This process provides an inexpensive and simple method for making a monolithic matrix of light emitting diodes (LED). A typical example of the process is as follows: A P-type substrate 1 of GaAs, which is zinc doped, is treated with a chemical etchant, e. g. HNO(3)+HF, to eliminate oxide contaminants. Next, a silicon nitride or aluminum oxide coating is deposited by an electron-beam gun process through a suitable mask on the surface 1a. The mask is preferably configured so that the subsequently formed diodes will be arranged in a rectangular matrix on the surface 1a, c.f., for example the LED that will be subsequently formed at the region of substrate 1 between the two elements 2, shown in Fig. 1.

Next, gallium aluminum arsenide N-type layer 3 is epitaxially grown by a solution or vapor technique resulting in the structure of Fig. 2. The device is annealed at 900 Degrees C for approximately 30 to 60 minutes to diffuse the zinc dopant of substrate 1 into the regions of layer 3 lying between elements 2. As a result discrete PN junctions 4 are formed between the elements 2, c.f.

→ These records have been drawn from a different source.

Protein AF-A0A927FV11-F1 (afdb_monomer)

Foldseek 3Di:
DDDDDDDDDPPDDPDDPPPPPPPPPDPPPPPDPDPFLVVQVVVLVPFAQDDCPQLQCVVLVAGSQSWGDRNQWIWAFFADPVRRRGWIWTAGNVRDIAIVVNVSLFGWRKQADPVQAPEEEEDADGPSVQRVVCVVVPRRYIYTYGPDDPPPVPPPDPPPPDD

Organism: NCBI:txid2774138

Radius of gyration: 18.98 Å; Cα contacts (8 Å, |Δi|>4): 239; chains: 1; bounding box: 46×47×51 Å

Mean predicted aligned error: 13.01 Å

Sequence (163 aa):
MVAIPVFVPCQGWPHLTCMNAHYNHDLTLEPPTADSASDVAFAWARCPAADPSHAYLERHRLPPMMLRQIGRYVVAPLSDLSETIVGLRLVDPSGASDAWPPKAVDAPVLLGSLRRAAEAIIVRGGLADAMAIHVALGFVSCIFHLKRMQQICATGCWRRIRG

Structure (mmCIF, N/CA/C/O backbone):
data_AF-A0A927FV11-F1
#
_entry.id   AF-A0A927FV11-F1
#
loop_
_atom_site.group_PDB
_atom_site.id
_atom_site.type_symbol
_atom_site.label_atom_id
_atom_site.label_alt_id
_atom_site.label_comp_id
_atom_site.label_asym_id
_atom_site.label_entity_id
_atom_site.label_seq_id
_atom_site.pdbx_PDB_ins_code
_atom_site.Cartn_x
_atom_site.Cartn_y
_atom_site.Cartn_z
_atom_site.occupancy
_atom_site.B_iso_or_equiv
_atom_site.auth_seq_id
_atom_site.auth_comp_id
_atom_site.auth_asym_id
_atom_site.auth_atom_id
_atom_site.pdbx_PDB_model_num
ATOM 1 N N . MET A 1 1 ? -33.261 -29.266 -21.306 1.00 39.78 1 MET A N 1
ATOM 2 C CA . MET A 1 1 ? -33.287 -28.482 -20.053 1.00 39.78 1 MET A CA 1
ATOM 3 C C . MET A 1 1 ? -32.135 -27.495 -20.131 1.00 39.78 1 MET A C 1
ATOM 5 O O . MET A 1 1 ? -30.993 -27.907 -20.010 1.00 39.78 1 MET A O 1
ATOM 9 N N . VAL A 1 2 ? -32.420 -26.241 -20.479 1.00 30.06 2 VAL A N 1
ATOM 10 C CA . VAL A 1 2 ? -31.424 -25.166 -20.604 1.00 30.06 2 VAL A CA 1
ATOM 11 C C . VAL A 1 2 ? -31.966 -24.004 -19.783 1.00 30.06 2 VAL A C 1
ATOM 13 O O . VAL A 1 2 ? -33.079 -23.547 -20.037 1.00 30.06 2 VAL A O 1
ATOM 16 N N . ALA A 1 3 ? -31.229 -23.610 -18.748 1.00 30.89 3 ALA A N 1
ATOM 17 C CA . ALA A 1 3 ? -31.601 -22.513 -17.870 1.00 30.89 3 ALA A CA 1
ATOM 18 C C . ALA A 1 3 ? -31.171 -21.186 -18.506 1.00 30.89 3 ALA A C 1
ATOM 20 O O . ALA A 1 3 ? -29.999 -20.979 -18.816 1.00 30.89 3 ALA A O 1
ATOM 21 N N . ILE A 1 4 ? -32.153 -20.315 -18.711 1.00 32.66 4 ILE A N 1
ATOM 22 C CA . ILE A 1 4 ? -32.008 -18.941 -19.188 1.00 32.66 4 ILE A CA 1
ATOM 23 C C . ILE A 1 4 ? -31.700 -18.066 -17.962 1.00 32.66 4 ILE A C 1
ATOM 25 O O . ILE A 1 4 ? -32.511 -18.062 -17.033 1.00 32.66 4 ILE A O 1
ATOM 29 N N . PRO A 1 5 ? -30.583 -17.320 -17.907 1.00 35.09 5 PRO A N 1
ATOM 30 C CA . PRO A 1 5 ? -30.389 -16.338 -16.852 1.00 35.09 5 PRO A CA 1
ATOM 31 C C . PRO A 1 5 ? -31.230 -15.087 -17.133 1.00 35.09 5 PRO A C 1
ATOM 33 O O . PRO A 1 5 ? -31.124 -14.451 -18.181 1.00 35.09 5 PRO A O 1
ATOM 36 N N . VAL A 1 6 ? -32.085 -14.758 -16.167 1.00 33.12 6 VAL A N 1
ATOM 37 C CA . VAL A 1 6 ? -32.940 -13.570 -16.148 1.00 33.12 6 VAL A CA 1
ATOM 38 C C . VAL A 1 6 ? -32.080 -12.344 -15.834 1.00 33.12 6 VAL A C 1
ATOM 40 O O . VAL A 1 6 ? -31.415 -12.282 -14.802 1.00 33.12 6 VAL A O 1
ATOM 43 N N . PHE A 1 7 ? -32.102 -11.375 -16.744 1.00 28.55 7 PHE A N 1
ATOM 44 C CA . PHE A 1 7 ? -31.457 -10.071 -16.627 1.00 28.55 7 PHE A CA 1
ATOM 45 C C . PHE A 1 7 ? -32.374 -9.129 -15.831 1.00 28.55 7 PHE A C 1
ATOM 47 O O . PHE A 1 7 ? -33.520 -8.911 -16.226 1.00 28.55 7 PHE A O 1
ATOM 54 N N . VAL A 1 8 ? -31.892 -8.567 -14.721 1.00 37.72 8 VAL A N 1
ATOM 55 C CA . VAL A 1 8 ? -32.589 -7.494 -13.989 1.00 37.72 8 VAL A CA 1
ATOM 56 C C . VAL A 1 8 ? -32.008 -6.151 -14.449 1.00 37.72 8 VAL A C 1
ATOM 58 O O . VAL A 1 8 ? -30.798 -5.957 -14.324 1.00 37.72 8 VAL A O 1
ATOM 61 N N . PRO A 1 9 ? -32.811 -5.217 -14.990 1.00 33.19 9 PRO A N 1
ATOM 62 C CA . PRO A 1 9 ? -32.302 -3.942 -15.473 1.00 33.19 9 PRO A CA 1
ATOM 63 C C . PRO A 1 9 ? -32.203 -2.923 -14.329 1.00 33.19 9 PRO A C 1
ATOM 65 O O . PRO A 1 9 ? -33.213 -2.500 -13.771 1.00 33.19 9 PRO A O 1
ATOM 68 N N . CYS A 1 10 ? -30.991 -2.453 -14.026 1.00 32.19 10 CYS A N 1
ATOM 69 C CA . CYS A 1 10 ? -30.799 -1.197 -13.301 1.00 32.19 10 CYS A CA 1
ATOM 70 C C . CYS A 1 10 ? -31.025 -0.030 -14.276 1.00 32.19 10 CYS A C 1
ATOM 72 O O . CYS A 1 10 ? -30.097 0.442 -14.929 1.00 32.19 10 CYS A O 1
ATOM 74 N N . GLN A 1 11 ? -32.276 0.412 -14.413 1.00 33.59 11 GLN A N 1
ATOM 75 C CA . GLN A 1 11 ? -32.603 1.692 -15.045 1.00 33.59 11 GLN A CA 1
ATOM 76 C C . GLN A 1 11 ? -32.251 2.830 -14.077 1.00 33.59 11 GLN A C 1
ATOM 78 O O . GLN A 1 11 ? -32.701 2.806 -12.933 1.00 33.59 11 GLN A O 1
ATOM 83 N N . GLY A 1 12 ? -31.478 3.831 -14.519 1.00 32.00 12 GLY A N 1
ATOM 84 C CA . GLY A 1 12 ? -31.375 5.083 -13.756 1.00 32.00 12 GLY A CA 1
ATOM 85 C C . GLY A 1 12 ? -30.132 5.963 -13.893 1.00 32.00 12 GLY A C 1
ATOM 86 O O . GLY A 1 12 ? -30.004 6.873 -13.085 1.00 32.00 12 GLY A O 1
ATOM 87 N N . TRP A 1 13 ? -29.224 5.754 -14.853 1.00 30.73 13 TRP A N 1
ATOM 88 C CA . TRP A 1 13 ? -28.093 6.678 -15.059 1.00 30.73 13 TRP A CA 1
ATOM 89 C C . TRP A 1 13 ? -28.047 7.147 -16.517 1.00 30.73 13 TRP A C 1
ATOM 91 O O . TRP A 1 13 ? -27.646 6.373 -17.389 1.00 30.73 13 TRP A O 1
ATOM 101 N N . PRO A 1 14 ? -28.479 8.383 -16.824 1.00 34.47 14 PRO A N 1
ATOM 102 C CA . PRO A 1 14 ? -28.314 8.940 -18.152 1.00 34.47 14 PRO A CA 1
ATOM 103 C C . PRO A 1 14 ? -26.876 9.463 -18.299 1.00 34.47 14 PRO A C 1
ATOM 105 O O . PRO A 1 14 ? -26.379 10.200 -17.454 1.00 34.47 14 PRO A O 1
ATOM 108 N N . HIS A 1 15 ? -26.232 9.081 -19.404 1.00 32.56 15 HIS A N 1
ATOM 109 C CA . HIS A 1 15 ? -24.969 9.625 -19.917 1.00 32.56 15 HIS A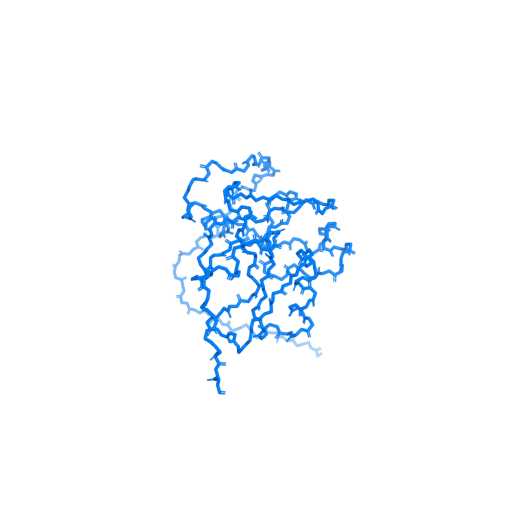 CA 1
ATOM 110 C C . HIS A 1 15 ? -23.697 9.398 -19.084 1.00 32.56 15 HIS A C 1
ATOM 112 O O . HIS A 1 15 ? -23.103 10.332 -18.560 1.00 32.56 15 HIS A O 1
ATOM 118 N N . LEU A 1 16 ? -23.163 8.177 -19.132 1.00 31.39 16 LEU A N 1
ATOM 119 C CA . LEU A 1 16 ? -21.712 8.003 -19.233 1.00 31.39 16 LEU A CA 1
ATOM 120 C C . LEU A 1 16 ? -21.438 7.124 -20.444 1.00 31.39 16 LEU A C 1
ATOM 122 O O . LEU A 1 16 ? -21.438 5.897 -20.384 1.00 31.39 16 LEU A O 1
ATOM 126 N N . THR A 1 17 ? -21.263 7.793 -21.578 1.00 30.55 17 THR A N 1
ATOM 127 C CA . THR A 1 17 ? -20.599 7.233 -22.743 1.00 30.55 17 THR A CA 1
ATOM 128 C C . THR A 1 17 ? -19.291 6.607 -22.277 1.00 30.55 17 THR A C 1
ATOM 130 O O . THR A 1 17 ? -18.399 7.275 -21.756 1.00 30.55 17 THR A O 1
ATOM 133 N N . CYS A 1 18 ? -19.213 5.299 -22.465 1.00 28.42 18 CYS A N 1
ATOM 134 C CA . CYS A 1 18 ? -18.005 4.505 -22.558 1.00 28.42 18 CYS A CA 1
ATOM 135 C C . CYS A 1 18 ? -17.076 5.116 -23.618 1.00 28.42 18 CYS A C 1
ATOM 137 O O . CYS A 1 18 ? -17.044 4.700 -24.773 1.00 28.42 18 CYS A O 1
ATOM 139 N N . MET A 1 19 ? -16.328 6.147 -23.231 1.00 25.55 19 MET A N 1
ATOM 140 C CA . MET A 1 19 ? -15.193 6.615 -24.004 1.00 25.55 19 MET A CA 1
ATOM 141 C C . MET A 1 19 ? -14.016 5.714 -23.662 1.00 25.55 19 MET A C 1
ATOM 143 O O . MET A 1 19 ? -13.412 5.820 -22.596 1.00 25.55 19 MET A O 1
ATOM 147 N N . ASN A 1 20 ? -13.734 4.814 -24.602 1.00 38.00 20 ASN A N 1
ATOM 148 C CA . ASN A 1 20 ? -12.419 4.244 -24.844 1.00 38.00 20 ASN A CA 1
ATOM 149 C C . ASN A 1 20 ? -11.379 5.372 -24.819 1.00 38.00 20 ASN A C 1
ATOM 151 O O . ASN A 1 20 ? -11.087 5.991 -25.841 1.00 38.00 20 ASN A O 1
ATOM 155 N N . ALA A 1 21 ? -10.835 5.669 -23.643 1.00 31.00 21 ALA A N 1
ATOM 156 C CA . ALA A 1 21 ? -9.601 6.415 -23.550 1.00 31.00 21 ALA A CA 1
ATOM 157 C C . ALA A 1 21 ? -8.509 5.440 -23.973 1.00 31.00 21 ALA A C 1
ATOM 159 O O . ALA A 1 21 ? -8.278 4.429 -23.310 1.00 31.00 21 ALA A O 1
ATOM 160 N N . HIS A 1 22 ? -7.910 5.721 -25.126 1.00 29.69 22 HIS A N 1
ATOM 161 C CA . HIS A 1 22 ? -6.689 5.090 -25.596 1.00 29.69 22 HIS A CA 1
ATOM 162 C C . HIS A 1 22 ? -5.755 4.821 -24.411 1.00 29.69 22 HIS A C 1
ATOM 164 O O . HIS A 1 22 ? -5.287 5.743 -23.739 1.00 29.69 22 HIS A O 1
ATOM 170 N N . TYR A 1 23 ? -5.551 3.535 -24.132 1.00 37.06 23 TYR A N 1
ATOM 171 C CA . TYR A 1 23 ? -4.590 3.056 -23.157 1.00 37.06 23 TYR A CA 1
ATOM 172 C C . TYR A 1 23 ? -3.202 3.482 -23.637 1.00 37.06 23 TYR A C 1
ATOM 174 O O . TYR A 1 23 ? -2.643 2.885 -24.556 1.00 37.06 23 TYR A O 1
ATOM 182 N N . ASN A 1 24 ? -2.647 4.526 -23.024 1.00 32.03 24 ASN A N 1
ATOM 183 C CA . ASN A 1 24 ? -1.226 4.809 -23.145 1.00 32.03 24 ASN A CA 1
ATOM 184 C C . ASN A 1 24 ? -0.480 3.692 -22.413 1.00 32.03 24 ASN A C 1
ATOM 186 O O . ASN A 1 24 ? -0.450 3.645 -21.185 1.00 32.03 24 ASN A O 1
ATOM 190 N N . HIS A 1 25 ? 0.096 2.783 -23.194 1.00 34.16 25 HIS A N 1
ATOM 191 C CA . HIS A 1 25 ? 0.919 1.669 -22.728 1.00 34.16 25 HIS A CA 1
ATOM 192 C C . HIS A 1 25 ? 2.312 2.124 -22.223 1.00 34.16 25 HIS A C 1
ATOM 194 O O . HIS A 1 25 ? 3.085 1.299 -21.743 1.00 34.16 25 HIS A O 1
ATOM 200 N N . ASP A 1 26 ? 2.594 3.434 -22.267 1.00 33.00 26 ASP A N 1
ATOM 201 C CA . ASP A 1 26 ? 3.857 4.084 -21.889 1.00 33.00 26 ASP A CA 1
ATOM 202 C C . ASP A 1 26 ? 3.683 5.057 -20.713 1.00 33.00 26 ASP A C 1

Fig. 3. Next, the N-region associated with each PN junction 4 has an electrode 5 connected to it and common electrode 6 is connected to substrate 1. Each PN junction thus forms a discrete LED of the matrix.

When energized by a suitable energizing source through selective switching means, not shown, connected to electrodes 5 and 6, the so selected one or mo...